Records from a data source:
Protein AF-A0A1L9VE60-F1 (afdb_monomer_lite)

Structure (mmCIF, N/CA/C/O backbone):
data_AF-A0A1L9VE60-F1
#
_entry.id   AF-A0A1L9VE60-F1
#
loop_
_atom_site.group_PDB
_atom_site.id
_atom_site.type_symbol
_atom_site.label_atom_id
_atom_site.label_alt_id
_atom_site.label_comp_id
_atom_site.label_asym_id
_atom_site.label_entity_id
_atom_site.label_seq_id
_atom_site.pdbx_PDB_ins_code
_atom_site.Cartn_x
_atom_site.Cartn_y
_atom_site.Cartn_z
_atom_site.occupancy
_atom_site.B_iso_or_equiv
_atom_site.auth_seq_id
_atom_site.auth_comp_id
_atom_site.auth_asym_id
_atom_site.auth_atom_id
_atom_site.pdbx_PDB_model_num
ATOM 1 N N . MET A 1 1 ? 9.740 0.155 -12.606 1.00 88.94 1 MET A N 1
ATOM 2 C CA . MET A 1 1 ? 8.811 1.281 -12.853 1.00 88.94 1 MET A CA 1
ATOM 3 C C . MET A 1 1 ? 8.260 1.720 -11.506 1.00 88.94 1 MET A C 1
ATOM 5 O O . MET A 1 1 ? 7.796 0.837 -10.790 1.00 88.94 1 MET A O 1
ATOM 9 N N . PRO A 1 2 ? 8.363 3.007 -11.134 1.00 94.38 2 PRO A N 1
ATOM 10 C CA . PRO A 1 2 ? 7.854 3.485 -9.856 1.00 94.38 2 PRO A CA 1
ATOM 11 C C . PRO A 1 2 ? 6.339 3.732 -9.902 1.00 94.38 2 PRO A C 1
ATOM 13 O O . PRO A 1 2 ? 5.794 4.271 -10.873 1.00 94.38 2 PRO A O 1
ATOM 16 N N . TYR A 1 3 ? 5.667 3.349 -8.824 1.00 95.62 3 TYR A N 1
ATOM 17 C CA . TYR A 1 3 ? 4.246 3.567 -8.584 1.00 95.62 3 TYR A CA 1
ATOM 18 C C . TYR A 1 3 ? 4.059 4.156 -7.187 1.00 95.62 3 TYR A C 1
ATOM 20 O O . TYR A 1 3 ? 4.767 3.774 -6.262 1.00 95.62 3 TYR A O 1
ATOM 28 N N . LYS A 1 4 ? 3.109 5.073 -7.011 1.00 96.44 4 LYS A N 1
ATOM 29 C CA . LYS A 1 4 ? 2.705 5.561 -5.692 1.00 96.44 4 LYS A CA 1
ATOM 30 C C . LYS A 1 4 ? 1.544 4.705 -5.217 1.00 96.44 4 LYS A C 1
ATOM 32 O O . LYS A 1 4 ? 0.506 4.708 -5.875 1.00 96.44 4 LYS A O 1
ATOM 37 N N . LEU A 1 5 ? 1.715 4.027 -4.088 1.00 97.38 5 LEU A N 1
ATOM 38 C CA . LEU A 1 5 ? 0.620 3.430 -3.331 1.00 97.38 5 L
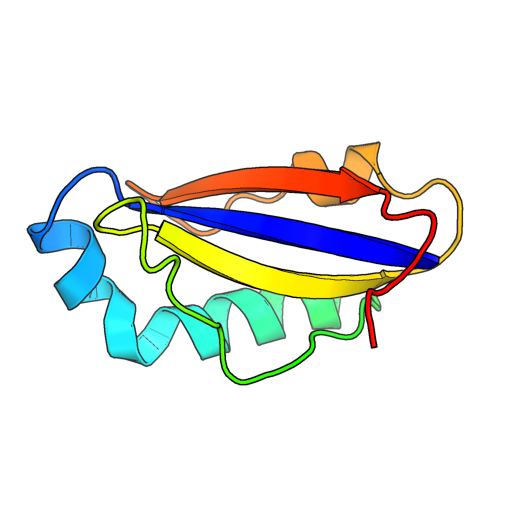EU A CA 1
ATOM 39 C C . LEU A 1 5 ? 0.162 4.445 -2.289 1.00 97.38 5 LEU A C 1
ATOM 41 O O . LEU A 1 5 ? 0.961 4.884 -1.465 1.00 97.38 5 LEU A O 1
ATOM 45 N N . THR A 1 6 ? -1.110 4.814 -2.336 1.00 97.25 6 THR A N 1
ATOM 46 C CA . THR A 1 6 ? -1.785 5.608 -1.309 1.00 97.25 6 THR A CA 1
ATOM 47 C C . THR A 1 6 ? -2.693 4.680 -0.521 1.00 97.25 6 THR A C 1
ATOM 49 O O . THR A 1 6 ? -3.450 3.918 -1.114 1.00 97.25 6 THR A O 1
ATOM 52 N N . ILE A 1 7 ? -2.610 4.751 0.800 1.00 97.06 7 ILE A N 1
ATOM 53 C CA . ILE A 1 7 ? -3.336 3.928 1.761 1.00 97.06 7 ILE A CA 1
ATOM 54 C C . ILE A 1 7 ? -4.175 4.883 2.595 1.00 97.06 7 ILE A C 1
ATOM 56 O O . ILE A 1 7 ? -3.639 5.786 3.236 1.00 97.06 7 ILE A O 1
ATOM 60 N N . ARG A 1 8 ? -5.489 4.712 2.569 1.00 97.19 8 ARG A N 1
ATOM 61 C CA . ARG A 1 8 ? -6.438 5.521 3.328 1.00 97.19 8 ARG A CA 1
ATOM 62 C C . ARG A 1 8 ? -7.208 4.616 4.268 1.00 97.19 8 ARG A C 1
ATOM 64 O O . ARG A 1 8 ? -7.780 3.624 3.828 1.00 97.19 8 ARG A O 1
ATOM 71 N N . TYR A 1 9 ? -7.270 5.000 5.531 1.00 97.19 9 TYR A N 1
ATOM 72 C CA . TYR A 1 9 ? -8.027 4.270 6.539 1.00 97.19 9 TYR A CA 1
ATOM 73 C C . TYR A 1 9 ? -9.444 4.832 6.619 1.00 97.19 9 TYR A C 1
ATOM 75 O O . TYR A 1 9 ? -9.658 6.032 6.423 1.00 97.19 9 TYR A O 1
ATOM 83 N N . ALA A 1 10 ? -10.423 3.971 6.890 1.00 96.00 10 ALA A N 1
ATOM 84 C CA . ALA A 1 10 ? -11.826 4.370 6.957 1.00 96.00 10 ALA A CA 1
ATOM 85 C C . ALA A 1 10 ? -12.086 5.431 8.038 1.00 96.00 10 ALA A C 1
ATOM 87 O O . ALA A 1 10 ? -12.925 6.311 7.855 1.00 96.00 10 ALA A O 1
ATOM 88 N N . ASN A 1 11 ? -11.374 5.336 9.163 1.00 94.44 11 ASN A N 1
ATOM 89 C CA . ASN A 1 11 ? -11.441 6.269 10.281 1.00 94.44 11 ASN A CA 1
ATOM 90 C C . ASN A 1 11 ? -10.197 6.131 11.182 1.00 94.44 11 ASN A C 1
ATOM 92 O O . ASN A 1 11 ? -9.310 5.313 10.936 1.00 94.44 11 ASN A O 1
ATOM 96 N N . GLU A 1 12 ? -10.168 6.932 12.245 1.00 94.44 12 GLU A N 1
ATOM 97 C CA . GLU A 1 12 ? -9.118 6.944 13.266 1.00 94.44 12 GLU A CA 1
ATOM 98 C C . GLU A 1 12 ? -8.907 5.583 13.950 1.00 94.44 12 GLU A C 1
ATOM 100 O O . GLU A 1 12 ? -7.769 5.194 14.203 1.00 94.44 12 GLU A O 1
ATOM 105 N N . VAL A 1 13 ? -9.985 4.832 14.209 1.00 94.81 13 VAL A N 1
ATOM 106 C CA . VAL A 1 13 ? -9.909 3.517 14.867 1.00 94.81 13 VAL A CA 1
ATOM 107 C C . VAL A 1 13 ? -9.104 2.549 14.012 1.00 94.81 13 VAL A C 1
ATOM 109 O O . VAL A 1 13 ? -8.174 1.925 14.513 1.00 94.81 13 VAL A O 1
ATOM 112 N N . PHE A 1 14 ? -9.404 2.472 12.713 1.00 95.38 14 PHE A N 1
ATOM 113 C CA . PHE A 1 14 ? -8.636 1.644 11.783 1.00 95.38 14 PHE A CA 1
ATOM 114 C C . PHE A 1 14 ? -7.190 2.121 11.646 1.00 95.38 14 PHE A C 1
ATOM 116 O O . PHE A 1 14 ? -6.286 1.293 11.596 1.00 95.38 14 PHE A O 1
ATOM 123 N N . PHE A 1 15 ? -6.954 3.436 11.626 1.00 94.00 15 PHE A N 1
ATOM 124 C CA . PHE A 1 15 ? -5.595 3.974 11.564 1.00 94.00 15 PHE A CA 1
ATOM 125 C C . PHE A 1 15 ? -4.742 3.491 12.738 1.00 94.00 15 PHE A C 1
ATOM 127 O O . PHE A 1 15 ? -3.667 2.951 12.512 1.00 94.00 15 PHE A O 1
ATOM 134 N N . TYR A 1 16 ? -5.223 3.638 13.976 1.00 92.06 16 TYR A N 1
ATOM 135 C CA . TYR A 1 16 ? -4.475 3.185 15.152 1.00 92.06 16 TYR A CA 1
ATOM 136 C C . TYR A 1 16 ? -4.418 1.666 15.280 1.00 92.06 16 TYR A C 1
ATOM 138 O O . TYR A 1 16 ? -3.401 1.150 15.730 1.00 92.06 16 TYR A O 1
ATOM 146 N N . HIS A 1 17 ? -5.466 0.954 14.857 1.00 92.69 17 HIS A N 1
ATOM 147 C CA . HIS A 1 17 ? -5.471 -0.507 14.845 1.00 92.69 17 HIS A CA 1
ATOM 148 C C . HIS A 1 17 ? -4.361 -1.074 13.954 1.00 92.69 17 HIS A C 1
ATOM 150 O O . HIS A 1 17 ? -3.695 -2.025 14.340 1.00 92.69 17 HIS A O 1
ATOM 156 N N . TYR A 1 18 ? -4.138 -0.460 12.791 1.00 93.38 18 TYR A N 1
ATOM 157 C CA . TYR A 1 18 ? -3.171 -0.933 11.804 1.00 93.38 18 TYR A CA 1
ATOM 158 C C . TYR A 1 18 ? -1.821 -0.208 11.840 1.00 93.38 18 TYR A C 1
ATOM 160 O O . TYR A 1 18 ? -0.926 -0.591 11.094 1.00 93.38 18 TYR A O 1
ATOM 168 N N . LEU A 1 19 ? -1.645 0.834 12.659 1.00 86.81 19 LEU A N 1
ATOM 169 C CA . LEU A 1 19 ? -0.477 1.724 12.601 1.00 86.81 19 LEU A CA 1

- REQUIRED ACTION
Reproduce exactly the lines from the beginning of the entries above up to and including the line that contains "ATOM 2 C CA".

- TASK OUTPUT
Protein AF-A0A1L9VE60-F1 (afdb_monomer_lite)

Structure (mmCIF, N/CA/C/O backbone):
data_AF-A0A1L9VE60-F1
#
_entry.id   AF-A0A1L9VE60-F1
#
loop_
_atom_site.group_PDB
_atom_site.id
_atom_site.type_symbol
_atom_site.label_atom_id
_atom_site.label_alt_id
_atom_site.label_comp_id
_atom_site.label_asym_id
_atom_site.label_entity_id
_atom_site.label_seq_id
_atom_site.pdbx_PDB_ins_code
_atom_site.Cartn_x
_atom_site.Cartn_y
_atom_site.Cartn_z
_atom_site.occupancy
_atom_site.B_iso_or_equiv
_atom_site.auth_seq_id
_atom_site.auth_comp_id
_atom_site.auth_asym_id
_atom_site.auth_atom_id
_atom_site.pdbx_PDB_model_num
ATOM 1 N N . MET A 1 1 ? 9.740 0.155 -12.606 1.00 88.94 1 MET A N 1
ATOM 2 C CA . MET A 1 1 ? 8.811 1.281 -12.853 1.00 88.94 1 MET A CA 1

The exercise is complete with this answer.